[Opening Input material section]

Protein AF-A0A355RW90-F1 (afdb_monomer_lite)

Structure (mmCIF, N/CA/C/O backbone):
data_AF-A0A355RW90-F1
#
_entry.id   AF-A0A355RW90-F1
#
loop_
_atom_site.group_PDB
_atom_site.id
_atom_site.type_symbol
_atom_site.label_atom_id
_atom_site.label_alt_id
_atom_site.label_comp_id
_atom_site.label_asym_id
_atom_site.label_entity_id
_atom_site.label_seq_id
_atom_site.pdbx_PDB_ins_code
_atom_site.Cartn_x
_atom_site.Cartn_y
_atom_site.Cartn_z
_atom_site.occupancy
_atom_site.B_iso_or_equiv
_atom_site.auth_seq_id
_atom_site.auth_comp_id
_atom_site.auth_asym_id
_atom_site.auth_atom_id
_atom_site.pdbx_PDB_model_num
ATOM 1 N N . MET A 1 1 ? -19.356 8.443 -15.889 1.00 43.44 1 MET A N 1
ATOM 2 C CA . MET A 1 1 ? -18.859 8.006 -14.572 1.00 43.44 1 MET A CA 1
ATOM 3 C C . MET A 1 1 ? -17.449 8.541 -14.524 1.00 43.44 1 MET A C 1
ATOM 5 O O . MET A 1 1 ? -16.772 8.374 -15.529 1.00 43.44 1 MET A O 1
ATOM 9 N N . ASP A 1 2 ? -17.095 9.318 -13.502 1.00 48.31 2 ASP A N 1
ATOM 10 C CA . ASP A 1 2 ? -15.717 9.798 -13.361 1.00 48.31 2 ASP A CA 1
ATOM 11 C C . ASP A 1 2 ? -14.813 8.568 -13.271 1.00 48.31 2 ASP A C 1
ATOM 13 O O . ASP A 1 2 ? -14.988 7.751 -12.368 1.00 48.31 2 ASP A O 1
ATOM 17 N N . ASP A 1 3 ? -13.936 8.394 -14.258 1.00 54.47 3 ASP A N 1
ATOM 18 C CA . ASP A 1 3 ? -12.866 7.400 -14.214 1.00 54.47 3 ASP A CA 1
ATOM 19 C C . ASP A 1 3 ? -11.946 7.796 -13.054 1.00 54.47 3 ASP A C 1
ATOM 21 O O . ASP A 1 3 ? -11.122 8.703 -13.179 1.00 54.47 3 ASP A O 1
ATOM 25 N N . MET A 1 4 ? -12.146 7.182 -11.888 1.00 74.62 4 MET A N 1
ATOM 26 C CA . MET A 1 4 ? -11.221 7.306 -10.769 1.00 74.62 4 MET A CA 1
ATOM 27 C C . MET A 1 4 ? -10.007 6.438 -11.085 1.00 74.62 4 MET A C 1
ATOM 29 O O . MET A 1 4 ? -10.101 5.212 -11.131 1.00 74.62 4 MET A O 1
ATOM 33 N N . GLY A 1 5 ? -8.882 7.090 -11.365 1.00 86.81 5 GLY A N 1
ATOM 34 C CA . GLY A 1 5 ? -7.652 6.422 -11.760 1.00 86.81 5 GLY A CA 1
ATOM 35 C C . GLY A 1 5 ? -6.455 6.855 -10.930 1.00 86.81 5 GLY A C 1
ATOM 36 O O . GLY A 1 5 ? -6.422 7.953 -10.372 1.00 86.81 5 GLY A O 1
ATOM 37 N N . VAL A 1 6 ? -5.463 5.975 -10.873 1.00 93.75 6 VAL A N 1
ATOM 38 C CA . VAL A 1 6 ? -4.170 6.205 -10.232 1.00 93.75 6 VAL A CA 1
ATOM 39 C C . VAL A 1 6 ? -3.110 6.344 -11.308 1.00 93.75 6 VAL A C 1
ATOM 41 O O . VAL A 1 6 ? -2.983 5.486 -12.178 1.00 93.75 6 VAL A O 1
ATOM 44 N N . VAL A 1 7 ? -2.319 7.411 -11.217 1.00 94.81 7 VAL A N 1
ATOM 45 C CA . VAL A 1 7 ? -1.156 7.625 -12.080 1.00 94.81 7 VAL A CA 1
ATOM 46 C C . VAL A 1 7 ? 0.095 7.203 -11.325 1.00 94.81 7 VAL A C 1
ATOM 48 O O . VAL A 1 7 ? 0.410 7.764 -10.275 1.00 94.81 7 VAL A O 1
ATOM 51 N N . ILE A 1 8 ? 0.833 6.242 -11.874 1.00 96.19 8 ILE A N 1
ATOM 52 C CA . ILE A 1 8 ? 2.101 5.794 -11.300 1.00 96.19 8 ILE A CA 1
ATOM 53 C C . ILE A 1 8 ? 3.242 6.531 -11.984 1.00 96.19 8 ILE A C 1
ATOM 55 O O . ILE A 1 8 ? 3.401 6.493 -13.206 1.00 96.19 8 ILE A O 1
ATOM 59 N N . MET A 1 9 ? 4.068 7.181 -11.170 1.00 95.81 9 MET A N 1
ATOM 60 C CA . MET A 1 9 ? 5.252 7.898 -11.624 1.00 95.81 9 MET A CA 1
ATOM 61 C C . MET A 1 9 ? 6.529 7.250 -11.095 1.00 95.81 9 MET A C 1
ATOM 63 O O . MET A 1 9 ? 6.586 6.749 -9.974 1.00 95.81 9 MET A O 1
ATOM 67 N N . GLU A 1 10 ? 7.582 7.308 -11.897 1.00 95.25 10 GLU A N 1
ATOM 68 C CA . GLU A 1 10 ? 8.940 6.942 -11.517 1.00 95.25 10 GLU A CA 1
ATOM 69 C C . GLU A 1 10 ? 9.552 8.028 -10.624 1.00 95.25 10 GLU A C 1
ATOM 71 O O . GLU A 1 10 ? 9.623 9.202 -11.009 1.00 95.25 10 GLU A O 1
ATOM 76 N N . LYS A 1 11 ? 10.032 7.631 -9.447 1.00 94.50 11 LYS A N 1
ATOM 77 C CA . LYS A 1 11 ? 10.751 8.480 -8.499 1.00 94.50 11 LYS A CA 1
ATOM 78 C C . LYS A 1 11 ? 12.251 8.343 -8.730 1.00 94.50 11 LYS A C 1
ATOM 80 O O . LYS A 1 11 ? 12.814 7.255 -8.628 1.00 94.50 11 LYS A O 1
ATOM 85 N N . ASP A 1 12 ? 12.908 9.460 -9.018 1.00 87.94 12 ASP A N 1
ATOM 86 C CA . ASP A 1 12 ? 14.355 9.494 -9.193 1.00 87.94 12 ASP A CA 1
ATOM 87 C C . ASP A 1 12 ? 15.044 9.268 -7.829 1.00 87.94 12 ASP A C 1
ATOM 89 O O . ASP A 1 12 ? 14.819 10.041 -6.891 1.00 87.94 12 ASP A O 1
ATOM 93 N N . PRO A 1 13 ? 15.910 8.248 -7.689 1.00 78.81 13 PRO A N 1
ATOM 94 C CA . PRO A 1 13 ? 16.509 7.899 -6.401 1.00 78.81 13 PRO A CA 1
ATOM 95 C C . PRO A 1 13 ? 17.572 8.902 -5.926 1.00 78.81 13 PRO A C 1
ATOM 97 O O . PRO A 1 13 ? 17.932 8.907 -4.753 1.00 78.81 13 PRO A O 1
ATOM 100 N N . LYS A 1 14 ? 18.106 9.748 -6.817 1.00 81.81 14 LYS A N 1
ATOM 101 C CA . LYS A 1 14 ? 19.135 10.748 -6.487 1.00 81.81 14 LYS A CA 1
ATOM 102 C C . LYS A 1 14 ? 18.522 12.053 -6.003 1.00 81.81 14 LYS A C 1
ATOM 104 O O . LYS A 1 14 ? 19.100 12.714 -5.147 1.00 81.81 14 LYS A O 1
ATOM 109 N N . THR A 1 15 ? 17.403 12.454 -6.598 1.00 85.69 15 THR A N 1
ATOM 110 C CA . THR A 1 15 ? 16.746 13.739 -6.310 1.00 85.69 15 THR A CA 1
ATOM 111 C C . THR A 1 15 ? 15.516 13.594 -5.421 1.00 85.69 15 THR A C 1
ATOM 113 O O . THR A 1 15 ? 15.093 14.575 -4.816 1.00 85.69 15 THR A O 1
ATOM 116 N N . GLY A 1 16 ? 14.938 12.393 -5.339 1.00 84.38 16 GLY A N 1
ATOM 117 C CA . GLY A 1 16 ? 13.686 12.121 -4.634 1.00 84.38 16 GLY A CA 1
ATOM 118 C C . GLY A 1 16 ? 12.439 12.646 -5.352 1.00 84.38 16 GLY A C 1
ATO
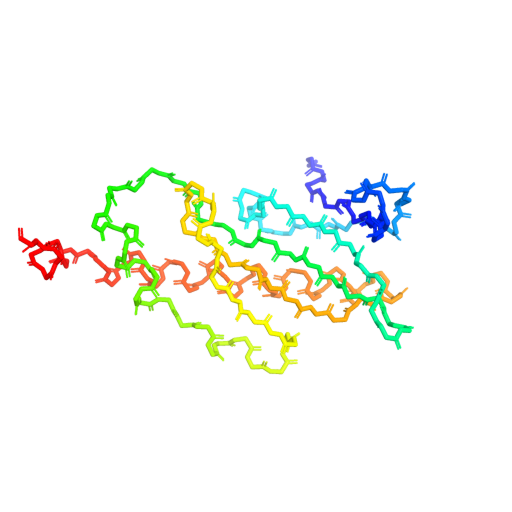M 119 O O . GLY A 1 16 ? 11.341 12.518 -4.812 1.00 84.38 16 GLY A O 1
ATOM 120 N N . LEU A 1 17 ? 12.587 13.232 -6.545 1.00 88.56 17 LEU A N 1
ATOM 121 C CA . LEU A 1 17 ? 11.499 13.838 -7.309 1.00 88.56 17 LEU A CA 1
ATOM 122 C C . LEU A 1 17 ? 10.831 12.823 -8.240 1.00 88.56 17 LEU A C 1
ATOM 124 O O . LEU A 1 17 ? 11.486 11.934 -8.787 1.00 88.56 17 LEU A O 1
ATOM 128 N N . LEU A 1 18 ? 9.527 12.999 -8.463 1.00 91.56 18 LEU A N 1
ATOM 129 C CA . LEU A 1 18 ? 8.808 12.292 -9.521 1.00 91.56 18 LEU A CA 1
ATOM 130 C C . LEU A 1 18 ? 9.268 12.825 -10.880 1.00 91.56 18 LEU A C 1
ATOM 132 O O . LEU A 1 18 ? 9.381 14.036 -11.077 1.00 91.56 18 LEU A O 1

[Closing Input material section]

What is being asked — Beginning with the line holding "ATOM 19 C C" and ending with the line holding "ATOM 78 C C", write out the stretch of material above exactly; add no further lines.

Answer for this exercise —
ATOM 19 C C . ASP A 1 3 ? -11.946 7.796 -13.054 1.00 54.47 3 ASP A C 1
ATOM 21 O O . ASP A 1 3 ? -11.122 8.703 -13.179 1.00 54.47 3 ASP A O 1
ATOM 25 N N . MET A 1 4 ? -12.146 7.182 -11.888 1.00 74.62 4 MET A N 1
ATOM 26 C CA . MET A 1 4 ? -11.221 7.306 -10.769 1.00 74.62 4 MET A CA 1
ATOM 27 C C . MET A 1 4 ? -10.007 6.438 -11.085 1.00 74.62 4 MET A C 1
ATOM 29 O O . MET A 1 4 ? -10.101 5.212 -11.131 1.00 74.62 4 MET A O 1
ATOM 33 N N . GLY A 1 5 ? -8.882 7.090 -11.365 1.00 86.81 5 GLY A N 1
ATOM 34 C CA . GLY A 1 5 ? -7.652 6.422 -11.760 1.00 86.81 5 GLY A CA 1
ATOM 35 C C . GLY A 1 5 ? -6.455 6.855 -10.930 1.00 86.81 5 GLY A C 1
ATOM 36 O O . GLY A 1 5 ? -6.422 7.953 -10.372 1.00 86.81 5 GLY A O 1
ATOM 37 N N . VAL A 1 6 ? -5.463 5.975 -10.873 1.00 93.75 6 VAL A N 1
ATOM 38 C CA . VAL A 1 6 ? -4.170 6.205 -10.232 1.00 93.75 6 VAL A CA 1
ATOM 39 C C . VAL A 1 6 ? -3.110 6.344 -11.308 1.00 93.75 6 VAL A C 1
ATOM 41 O O . VAL A 1 6 ? -2.983 5.486 -12.178 1.00 93.75 6 VAL A O 1
ATOM 44 N N . VAL A 1 7 ? -2.319 7.411 -11.217 1.00 94.81 7 VAL A N 1
ATOM 45 C CA . VAL A 1 7 ? -1.156 7.625 -12.080 1.00 94.81 7 VAL A CA 1
ATOM 46 C C . VAL A 1 7 ? 0.095 7.203 -11.325 1.00 94.81 7 VAL A C 1
ATOM 48 O O . VAL A 1 7 ? 0.410 7.764 -10.275 1.00 94.81 7 VAL A O 1
ATOM 51 N N . ILE A 1 8 ? 0.833 6.242 -11.874 1.00 96.19 8 ILE A N 1
ATOM 52 C CA . ILE A 1 8 ? 2.101 5.794 -11.300 1.00 96.19 8 ILE A CA 1
ATOM 53 C C . ILE A 1 8 ? 3.242 6.531 -11.984 1.00 96.19 8 ILE A C 1
ATOM 55 O O . ILE A 1 8 ? 3.401 6.493 -13.206 1.00 96.19 8 ILE A O 1
ATOM 59 N N . MET A 1 9 ? 4.068 7.181 -11.170 1.00 95.81 9 MET A N 1
ATOM 60 C CA . MET A 1 9 ? 5.252 7.898 -11.624 1.00 95.81 9 MET A CA 1
ATOM 61 C C . MET A 1 9 ? 6.529 7.250 -11.095 1.00 95.81 9 MET A C 1
ATOM 63 O O . MET A 1 9 ? 6.586 6.749 -9.974 1.00 95.81 9 MET A O 1
ATOM 67 N N . GLU A 1 10 ? 7.582 7.308 -11.897 1.00 95.25 10 GLU A N 1
ATOM 68 C CA . GLU A 1 10 ? 8.940 6.942 -11.517 1.00 95.25 10 GLU A CA 1
ATOM 69 C C . GLU A 1 10 ? 9.552 8.028 -10.624 1.00 95.25 10 GLU A C 1
ATOM 71 O O . GLU A 1 10 ? 9.623 9.202 -11.009 1.00 95.25 10 GLU A O 1
ATOM 76 N N . LYS A 1 11 ? 10.032 7.631 -9.447 1.00 94.50 11 LYS A N 1
ATOM 77 C CA . LYS A 1 11 ? 10.751 8.480 -8.499 1.00 94.50 11 LYS A CA 1
ATOM 78 C C . LYS A 1 11 ? 12.251 8.343 -8.730 1.00 94.50 11 LYS A C 1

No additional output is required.